# How Loyal Are You?



## navroopsingh (Dec 29, 2006)

I was thinking one day about how our Guru's and so many shaheed's gave up their lives to keep their "sikhi" and now people are running to the barber shop without thinking twice or once and say...the guru granth sahib is only a book what does it care...if i here another kid say that...:}--}: 

Well i guess the point was to see how many people would stay loyal to the teachings of the guru's and honor their martyrdom.


----------------------------------------
----------------------------------------


----------



## sikh78910 (Dec 29, 2006)

your right, but at the same time, many sikhs who were not given the choice to keep hair while young or who did not even know what a big part hair had to play in our religion, not being blessed whith religious parents, are going out of their ways to learn about sikhi and have kept their hair for all the right reasons! lets not forget them and have hope that we can still change many things in the world for the better.


----------



## sikh78910 (Dec 29, 2006)

and im also sure ull find manyy moneh willing to die for sikhi rather than convert, and many amritdharis that would run screaming or convert. it happened in the gurus times, i think wed all be fairly suprised at the outcome of such a situation!


----------



## freedom84 (Dec 30, 2006)

I agree with Sikh78910, I think in the UK there are maybe more 'moneh' ready to die for the cause than Amritdharris.
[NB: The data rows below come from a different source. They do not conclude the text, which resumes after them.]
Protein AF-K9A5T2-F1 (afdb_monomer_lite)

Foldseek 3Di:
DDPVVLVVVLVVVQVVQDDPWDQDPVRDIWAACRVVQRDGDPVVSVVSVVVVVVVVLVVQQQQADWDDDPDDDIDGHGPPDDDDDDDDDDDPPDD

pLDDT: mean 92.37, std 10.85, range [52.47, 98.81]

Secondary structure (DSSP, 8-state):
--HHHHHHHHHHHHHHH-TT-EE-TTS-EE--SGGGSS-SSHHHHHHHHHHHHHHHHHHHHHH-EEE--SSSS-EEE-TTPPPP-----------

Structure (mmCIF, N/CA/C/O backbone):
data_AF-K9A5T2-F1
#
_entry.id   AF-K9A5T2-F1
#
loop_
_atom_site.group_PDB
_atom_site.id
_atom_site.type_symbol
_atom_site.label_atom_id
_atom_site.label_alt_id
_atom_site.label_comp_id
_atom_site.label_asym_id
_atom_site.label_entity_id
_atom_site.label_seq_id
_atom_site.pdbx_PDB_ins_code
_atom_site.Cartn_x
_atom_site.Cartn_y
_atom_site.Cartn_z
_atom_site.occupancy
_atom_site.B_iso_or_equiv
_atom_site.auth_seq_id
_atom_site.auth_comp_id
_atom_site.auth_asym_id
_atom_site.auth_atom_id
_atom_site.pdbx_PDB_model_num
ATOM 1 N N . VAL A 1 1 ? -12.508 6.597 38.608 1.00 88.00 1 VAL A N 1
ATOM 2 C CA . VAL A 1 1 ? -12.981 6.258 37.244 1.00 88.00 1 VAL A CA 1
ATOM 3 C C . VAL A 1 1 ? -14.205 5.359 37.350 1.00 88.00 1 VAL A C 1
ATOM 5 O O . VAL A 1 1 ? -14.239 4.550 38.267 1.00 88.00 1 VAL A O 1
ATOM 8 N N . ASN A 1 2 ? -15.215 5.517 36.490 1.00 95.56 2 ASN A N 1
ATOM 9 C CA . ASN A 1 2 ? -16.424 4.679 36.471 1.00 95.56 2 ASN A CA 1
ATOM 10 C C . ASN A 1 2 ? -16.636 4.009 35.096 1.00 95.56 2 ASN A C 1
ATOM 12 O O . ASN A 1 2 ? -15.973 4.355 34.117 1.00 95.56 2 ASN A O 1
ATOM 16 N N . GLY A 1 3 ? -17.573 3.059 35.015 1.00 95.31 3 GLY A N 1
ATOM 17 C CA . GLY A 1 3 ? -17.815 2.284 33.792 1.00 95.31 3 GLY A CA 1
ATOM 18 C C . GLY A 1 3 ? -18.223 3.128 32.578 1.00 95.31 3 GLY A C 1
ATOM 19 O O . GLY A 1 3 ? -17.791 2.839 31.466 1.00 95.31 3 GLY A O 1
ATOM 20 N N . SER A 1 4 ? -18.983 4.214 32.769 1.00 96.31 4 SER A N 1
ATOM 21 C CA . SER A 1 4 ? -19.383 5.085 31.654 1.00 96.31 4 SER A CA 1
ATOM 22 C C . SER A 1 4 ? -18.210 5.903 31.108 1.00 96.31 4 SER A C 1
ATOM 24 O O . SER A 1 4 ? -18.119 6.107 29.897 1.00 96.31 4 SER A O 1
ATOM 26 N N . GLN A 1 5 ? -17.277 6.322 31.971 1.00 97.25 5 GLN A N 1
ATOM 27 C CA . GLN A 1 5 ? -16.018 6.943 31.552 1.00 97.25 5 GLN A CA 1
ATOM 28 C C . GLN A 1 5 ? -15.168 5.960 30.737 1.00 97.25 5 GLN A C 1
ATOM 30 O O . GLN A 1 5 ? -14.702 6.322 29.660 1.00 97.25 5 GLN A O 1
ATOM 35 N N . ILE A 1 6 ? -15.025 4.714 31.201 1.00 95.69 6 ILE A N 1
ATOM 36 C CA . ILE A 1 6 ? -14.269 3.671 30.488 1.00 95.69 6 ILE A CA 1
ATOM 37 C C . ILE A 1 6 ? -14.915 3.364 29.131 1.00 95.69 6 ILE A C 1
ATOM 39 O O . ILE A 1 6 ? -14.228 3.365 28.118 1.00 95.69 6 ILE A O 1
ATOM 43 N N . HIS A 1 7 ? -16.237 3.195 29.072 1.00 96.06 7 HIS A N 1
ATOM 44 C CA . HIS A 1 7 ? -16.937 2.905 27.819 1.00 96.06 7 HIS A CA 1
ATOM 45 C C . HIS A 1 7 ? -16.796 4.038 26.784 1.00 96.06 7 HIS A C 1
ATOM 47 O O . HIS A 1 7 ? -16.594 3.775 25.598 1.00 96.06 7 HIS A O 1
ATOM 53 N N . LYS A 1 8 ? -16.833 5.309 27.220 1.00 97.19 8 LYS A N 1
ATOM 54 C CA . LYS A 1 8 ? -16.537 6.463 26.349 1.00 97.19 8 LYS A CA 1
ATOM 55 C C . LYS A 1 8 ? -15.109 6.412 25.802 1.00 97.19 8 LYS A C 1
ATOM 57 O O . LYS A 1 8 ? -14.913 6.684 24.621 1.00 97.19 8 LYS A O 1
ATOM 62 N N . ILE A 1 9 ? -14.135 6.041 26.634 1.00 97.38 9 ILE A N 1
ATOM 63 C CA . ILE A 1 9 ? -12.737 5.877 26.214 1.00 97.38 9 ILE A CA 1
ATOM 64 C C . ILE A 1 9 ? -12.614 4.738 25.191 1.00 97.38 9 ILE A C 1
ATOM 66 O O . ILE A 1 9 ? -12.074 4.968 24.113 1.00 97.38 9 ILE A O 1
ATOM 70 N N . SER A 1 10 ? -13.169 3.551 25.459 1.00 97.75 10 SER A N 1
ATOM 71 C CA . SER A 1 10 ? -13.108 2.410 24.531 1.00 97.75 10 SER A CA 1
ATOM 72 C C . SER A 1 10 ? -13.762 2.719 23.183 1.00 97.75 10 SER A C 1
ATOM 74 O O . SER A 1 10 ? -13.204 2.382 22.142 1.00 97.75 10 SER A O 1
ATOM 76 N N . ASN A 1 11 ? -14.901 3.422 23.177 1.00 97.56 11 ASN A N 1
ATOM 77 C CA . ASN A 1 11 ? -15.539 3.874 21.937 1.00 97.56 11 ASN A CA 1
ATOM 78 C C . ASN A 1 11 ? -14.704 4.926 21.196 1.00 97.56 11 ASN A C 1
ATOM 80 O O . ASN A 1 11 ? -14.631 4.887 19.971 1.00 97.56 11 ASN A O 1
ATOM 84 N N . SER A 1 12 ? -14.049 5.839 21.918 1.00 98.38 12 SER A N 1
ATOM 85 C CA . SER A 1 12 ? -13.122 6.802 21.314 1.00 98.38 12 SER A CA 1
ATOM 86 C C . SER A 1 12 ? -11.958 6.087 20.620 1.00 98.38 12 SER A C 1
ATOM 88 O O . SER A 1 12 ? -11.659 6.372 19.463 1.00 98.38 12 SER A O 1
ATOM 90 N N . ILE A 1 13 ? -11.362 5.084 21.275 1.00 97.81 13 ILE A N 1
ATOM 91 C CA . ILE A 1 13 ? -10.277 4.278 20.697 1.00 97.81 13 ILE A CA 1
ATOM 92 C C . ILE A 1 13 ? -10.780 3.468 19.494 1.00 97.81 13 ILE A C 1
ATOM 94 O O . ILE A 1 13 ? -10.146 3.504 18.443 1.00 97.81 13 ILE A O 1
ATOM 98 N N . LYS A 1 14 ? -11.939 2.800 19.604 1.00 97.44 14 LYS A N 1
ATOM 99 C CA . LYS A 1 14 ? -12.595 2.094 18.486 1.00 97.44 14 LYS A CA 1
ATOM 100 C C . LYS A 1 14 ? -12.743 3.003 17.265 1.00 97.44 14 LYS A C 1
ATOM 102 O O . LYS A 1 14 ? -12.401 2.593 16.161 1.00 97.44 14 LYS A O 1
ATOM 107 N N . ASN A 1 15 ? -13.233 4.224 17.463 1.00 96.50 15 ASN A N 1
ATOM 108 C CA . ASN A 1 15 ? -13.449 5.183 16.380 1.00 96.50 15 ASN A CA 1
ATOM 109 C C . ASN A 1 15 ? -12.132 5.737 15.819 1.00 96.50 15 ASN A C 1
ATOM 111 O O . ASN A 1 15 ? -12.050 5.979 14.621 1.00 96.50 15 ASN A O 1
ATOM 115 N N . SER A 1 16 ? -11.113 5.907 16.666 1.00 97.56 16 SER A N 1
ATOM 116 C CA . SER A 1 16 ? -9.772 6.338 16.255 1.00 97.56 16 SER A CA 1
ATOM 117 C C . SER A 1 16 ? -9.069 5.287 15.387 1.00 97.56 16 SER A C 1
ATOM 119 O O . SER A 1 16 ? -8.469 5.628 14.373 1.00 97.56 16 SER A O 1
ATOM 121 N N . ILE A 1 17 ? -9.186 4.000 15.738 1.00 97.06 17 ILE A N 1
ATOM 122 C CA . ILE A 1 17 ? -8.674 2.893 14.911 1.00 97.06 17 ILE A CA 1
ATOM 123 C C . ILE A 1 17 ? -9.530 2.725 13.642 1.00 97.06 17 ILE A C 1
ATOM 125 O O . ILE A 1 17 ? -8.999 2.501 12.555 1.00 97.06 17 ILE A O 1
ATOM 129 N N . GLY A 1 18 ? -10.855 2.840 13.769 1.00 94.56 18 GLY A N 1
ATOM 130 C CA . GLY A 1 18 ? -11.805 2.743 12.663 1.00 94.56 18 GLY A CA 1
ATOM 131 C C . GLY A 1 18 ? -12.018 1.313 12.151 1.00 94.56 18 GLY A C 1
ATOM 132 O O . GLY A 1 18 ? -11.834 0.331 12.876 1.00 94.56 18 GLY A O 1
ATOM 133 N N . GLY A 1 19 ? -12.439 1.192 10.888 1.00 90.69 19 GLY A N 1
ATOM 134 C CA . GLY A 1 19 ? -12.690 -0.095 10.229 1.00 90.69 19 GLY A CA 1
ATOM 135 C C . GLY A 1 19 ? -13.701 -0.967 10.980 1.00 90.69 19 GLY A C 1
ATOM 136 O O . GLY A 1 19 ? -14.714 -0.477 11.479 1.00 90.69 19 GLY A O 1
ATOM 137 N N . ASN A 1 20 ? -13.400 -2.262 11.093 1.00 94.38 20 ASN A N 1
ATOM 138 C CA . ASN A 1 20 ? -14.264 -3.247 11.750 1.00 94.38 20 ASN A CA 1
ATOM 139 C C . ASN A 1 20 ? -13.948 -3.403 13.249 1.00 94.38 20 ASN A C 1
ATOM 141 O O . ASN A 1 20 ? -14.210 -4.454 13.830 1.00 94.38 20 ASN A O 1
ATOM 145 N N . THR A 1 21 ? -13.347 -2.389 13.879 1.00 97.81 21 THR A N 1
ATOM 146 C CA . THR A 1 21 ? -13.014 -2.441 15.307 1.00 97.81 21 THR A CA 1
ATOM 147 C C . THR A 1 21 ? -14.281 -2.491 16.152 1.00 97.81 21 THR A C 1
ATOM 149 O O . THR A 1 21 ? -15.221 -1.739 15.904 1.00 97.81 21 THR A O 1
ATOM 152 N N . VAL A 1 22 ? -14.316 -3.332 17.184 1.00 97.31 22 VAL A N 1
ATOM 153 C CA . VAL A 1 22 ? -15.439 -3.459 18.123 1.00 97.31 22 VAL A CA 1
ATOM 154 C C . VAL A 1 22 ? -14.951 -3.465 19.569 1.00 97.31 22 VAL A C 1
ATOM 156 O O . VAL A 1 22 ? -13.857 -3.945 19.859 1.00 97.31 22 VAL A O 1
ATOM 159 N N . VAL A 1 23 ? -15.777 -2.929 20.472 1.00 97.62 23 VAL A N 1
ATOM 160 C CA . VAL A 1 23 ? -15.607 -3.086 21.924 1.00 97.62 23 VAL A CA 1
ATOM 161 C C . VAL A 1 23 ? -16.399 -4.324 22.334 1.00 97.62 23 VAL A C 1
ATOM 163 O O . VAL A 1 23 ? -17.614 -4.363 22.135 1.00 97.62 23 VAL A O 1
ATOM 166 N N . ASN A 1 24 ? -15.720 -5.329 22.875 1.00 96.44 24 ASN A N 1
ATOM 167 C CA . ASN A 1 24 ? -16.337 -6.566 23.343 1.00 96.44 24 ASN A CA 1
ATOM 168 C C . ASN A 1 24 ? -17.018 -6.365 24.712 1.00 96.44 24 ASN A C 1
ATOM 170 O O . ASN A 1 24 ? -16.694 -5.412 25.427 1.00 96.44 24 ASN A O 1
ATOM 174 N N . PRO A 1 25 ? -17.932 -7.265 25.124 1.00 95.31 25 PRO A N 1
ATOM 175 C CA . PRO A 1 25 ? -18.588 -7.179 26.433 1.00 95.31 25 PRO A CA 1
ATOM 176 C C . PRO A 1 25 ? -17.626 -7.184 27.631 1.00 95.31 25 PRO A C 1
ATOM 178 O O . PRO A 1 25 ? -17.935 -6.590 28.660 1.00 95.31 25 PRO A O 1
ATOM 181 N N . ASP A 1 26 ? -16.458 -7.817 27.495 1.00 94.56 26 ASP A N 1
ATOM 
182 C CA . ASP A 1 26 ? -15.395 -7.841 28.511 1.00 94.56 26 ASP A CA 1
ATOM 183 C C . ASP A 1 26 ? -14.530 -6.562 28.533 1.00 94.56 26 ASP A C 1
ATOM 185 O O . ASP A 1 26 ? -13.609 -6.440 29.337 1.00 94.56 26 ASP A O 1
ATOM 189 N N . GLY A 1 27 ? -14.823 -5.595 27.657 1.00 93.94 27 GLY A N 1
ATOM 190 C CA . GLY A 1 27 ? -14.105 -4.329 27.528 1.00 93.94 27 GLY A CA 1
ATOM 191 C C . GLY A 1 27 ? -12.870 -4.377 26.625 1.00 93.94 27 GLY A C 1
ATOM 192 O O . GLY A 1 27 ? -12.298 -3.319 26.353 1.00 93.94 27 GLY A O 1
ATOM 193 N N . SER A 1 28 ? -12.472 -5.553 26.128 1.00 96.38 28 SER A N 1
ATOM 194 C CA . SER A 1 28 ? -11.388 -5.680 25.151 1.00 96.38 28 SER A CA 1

I can give an example of when there was need for seva as Muslims had threatend to storm a Gurdwara, loads of Amritdharris argued it was Guru Nanak Devji's birthday, therefore they're unable to go to help, but cut-haired Sikhs were first to be there. I know this is just one example, but in certain areas Amritdhari Sikhs feel they are higher and wiser than all because they are Amritdhari, but forgetting the Guru's message. I don't think you can blame moneh, if their parents cut their hair a few weeks after they are born, how can we hold them responsible?


----------



## Boota (Dec 30, 2006)

What is being 'loyal'?

The faith is shedding.

There are Sikhs that worship Shiva and the holy cow and consider themselves loyal sikhs.

There are Gurdwara committes that have no concept of what constitutes Sikhi and consider themselves loyal Sikhs.

There are parents who spend all the time in the guradwara and teach their children nothing, knowing not what there children get up to.  They consider themselves loyal.

There are sangats who go to the gurdwara every morning, arriving empty and leaving empty.  Because they go every sunday morning, they consider themselves loyal.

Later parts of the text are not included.